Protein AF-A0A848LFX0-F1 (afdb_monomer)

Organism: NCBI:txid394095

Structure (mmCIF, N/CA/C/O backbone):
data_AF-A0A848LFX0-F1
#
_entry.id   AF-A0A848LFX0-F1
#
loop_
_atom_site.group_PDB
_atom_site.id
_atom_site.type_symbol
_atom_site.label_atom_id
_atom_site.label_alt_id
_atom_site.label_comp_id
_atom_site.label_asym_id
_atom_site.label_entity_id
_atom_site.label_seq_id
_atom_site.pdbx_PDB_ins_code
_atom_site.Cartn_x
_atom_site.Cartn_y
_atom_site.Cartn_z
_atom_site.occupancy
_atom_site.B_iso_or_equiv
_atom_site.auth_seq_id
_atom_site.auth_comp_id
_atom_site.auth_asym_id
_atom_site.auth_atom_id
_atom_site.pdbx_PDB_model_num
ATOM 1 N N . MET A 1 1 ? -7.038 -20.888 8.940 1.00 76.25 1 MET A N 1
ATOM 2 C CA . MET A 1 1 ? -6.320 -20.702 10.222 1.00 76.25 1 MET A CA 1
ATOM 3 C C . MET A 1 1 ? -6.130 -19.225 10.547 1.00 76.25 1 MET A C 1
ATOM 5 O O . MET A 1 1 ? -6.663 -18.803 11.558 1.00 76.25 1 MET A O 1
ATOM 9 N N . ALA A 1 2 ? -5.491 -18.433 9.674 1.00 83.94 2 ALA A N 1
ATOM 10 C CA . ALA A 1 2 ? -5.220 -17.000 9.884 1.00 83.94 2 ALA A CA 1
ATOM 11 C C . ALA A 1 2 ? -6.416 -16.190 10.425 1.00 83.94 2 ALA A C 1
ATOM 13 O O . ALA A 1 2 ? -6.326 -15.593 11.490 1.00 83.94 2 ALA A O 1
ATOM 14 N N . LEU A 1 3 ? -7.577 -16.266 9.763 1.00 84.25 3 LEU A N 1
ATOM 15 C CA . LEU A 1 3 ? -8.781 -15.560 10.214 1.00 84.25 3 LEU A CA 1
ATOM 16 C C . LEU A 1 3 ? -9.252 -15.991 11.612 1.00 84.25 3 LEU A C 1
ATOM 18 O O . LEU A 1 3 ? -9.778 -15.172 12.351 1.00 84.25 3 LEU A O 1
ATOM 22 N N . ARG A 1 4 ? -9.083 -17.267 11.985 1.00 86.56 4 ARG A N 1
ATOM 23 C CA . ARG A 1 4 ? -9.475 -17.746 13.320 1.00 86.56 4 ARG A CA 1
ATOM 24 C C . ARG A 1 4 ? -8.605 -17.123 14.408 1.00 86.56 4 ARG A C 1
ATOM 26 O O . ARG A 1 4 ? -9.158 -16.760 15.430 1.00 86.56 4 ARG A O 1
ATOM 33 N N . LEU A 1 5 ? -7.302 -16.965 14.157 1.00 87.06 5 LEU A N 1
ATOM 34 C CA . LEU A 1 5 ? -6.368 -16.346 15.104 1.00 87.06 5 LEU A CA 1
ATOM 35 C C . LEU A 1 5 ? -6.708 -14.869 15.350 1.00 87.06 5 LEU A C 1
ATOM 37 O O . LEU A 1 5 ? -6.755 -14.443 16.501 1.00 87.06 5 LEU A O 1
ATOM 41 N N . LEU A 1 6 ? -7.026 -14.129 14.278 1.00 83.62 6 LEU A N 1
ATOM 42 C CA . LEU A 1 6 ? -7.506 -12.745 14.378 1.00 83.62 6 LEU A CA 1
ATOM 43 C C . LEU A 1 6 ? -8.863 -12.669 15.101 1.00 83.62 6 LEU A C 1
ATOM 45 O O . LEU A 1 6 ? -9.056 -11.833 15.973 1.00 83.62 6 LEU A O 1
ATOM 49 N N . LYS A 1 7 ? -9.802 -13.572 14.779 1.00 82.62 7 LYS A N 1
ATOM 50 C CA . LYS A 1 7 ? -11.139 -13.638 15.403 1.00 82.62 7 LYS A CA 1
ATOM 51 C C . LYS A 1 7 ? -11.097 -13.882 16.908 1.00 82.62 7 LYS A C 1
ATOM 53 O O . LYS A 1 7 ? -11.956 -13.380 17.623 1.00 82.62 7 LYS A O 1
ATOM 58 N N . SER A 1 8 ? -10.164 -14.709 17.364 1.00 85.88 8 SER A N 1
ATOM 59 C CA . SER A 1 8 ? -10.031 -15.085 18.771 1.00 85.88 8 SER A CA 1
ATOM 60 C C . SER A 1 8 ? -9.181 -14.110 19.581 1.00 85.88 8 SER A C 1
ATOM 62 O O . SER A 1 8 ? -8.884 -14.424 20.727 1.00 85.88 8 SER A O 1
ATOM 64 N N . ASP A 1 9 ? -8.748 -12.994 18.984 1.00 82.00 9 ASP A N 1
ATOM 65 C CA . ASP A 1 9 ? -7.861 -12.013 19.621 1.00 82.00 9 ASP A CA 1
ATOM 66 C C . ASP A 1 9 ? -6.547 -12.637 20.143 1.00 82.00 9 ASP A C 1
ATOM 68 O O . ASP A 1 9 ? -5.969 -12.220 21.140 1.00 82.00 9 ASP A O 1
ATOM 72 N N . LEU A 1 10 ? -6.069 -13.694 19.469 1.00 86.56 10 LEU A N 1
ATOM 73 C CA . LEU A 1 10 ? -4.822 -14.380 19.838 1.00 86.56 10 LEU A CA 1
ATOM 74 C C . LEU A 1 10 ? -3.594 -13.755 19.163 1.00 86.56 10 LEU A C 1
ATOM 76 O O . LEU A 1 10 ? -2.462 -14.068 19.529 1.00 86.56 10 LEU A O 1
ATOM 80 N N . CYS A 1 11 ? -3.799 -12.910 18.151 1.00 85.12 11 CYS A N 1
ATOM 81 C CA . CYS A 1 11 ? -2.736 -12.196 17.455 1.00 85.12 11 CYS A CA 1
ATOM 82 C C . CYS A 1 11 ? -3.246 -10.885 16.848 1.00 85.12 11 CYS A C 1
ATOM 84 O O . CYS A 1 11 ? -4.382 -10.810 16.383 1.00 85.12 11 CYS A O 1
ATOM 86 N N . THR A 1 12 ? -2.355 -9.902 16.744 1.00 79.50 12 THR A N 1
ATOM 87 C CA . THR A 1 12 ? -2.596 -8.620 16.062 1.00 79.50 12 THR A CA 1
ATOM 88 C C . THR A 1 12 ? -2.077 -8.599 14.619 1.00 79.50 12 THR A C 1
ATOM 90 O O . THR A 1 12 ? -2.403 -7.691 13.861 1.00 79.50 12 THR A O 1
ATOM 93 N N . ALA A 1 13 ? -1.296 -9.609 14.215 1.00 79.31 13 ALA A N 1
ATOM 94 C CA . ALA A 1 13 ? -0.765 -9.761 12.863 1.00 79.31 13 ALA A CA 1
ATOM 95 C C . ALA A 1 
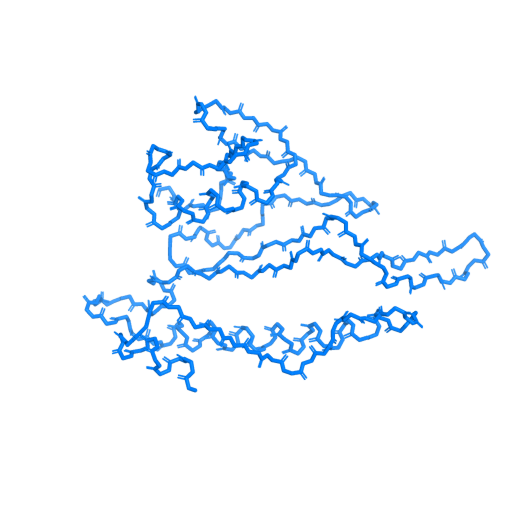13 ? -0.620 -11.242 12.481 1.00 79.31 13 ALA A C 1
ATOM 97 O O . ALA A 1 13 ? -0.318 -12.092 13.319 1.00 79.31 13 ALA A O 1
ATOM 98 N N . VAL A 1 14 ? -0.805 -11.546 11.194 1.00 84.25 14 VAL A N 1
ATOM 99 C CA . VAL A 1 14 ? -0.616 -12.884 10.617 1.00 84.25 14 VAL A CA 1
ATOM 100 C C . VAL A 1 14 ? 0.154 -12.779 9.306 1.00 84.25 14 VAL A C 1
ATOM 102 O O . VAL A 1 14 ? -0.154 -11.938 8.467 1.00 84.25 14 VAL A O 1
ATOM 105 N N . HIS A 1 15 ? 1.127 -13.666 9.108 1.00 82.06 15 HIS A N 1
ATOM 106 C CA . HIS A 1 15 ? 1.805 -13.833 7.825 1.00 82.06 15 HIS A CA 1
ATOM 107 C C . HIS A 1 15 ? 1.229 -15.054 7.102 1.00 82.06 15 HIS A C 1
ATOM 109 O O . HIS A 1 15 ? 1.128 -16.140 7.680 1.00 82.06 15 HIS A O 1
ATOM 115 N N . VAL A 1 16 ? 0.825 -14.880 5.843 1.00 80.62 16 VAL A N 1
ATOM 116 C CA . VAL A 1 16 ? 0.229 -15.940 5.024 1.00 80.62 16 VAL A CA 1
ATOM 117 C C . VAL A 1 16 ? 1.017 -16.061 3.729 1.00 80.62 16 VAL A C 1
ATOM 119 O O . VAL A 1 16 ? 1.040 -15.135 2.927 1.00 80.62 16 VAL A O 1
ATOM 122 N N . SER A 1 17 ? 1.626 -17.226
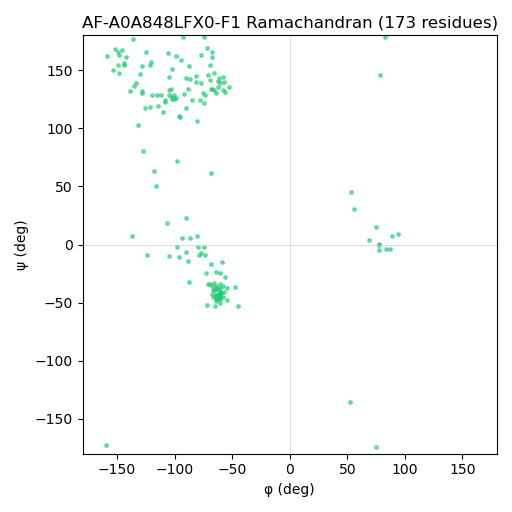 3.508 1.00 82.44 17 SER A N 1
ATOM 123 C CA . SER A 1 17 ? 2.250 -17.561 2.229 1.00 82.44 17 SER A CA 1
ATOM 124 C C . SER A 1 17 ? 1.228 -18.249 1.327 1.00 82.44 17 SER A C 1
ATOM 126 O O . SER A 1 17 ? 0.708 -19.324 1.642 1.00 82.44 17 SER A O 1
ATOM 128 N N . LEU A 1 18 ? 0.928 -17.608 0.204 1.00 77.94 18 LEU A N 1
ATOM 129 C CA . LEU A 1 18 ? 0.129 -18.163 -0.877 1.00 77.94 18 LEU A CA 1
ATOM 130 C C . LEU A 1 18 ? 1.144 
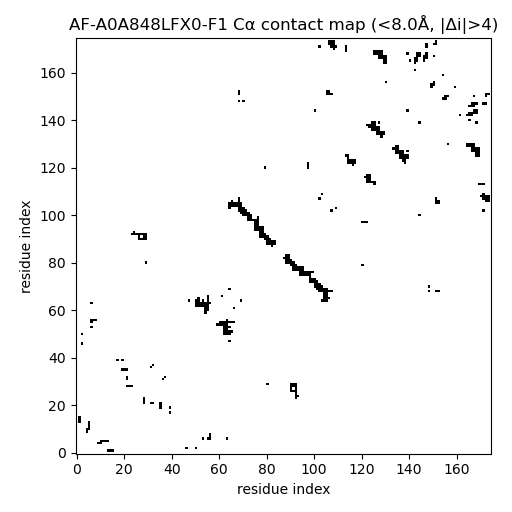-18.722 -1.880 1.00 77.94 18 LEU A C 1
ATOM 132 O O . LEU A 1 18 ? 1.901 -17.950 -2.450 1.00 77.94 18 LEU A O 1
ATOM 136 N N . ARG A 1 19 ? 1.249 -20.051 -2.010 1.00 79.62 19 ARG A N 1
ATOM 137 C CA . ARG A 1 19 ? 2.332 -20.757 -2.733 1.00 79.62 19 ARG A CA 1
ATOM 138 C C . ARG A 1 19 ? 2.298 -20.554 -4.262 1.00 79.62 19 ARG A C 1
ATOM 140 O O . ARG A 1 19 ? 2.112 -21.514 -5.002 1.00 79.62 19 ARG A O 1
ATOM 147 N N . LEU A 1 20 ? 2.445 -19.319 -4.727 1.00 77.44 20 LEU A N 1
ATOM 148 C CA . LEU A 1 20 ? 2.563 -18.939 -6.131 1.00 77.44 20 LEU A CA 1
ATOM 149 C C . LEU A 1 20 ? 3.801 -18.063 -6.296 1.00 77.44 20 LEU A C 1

§

Problem details:
Include the first line of the listing, the line with "ATOM 33 N N", and every line between them, each repeated exactly, and output only those.

Answer to this task:
Protein AF-A0A848LFX0-F1 (afdb_monomer)

Organism: NCBI:txid394095

Structure (mmCIF, N/CA/C/O backbone):
data_AF-A0A848LFX0-F1
#
_entry.id   AF-A0A848LFX0-F1
#
loop_
_atom_site.group_PDB
_atom_site.id
_atom_site.type_symbol
_atom_site.label_atom_id
_atom_site.label_alt_id
_atom_site.label_comp_id
_atom_site.label_asym_id
_atom_site.label_entity_id
_atom_site.label_seq_id
_atom_site.pdbx_PDB_ins_code
_atom_site.Cartn_x
_atom_site.Cartn_y
_atom_site.Cartn_z
_atom_site.occupancy
_atom_site.B_iso_or_equiv
_atom_site.auth_seq_id
_atom_site.auth_comp_id
_atom_site.auth_asym_id
_atom_site.auth_atom_id
_atom_site.pdbx_PDB_model_num
ATOM 1 N N . MET A 1 1 ? -7.038 -20.888 8.940 1.00 76.25 1 MET A N 1
ATOM 2 C CA . MET A 1 1 ? -6.320 -20.702 10.222 1.00 76.25 1 MET A CA 1
ATOM 3 C C . MET A 1 1 ? -6.130 -19.225 10.547 1.00 76.25 1 MET A C 1
ATOM 5 O O . MET A 1 1 ? -6.663 -18.803 11.558 1.00 76.25 1 MET A O 1
ATOM 9 N N . ALA A 1 2 ? -5.491 -18.433 9.674 1.00 83.94 2 ALA A N 1
ATOM 10 C CA . ALA A 1 2 ? -5.220 -17.000 9.884 1.00 83.94 2 ALA A CA 1
ATOM 11 C C . ALA A 1 2 ? -6.416 -16.190 10.425 1.00 83.94 2 ALA A C 1
ATOM 13 O O . ALA A 1 2 ? -6.326 -15.593 11.490 1.00 83.94 2 ALA A O 1
ATOM 14 N N . LEU A 1 3 ? -7.577 -16.266 9.763 1.00 84.25 3 LEU A N 1
ATOM 15 C CA . LEU A 1 3 ? -8.781 -15.560 10.214 1.00 84.25 3 LEU A CA 1
ATOM 16 C C . LEU A 1 3 ? -9.252 -15.991 11.612 1.00 84.25 3 LEU A C 1
ATOM 18 O O . LEU A 1 3 ? -9.778 -15.172 12.351 1.00 84.25 3 LEU A O 1
ATOM 22 N N . ARG A 1 4 ? -9.083 -17.267 11.985 1.00 86.56 4 ARG A N 1
ATOM 23 C CA . ARG A 1 4 ? -9.475 -17.746 13.320 1.00 86.56 4 ARG A CA 1
ATOM 24 C C . ARG A 1 4 ? -8.605 -17.123 14.408 1.00 86.56 4 ARG A C 1
ATOM 26 O O . ARG A 1 4 ? -9.158 -16.760 15.430 1.00 86.56 4 ARG A O 1
ATOM 33 N N . LEU A 1 5 ? -7.302 -16.965 14.157 1.00 87.06 5 LEU A N 1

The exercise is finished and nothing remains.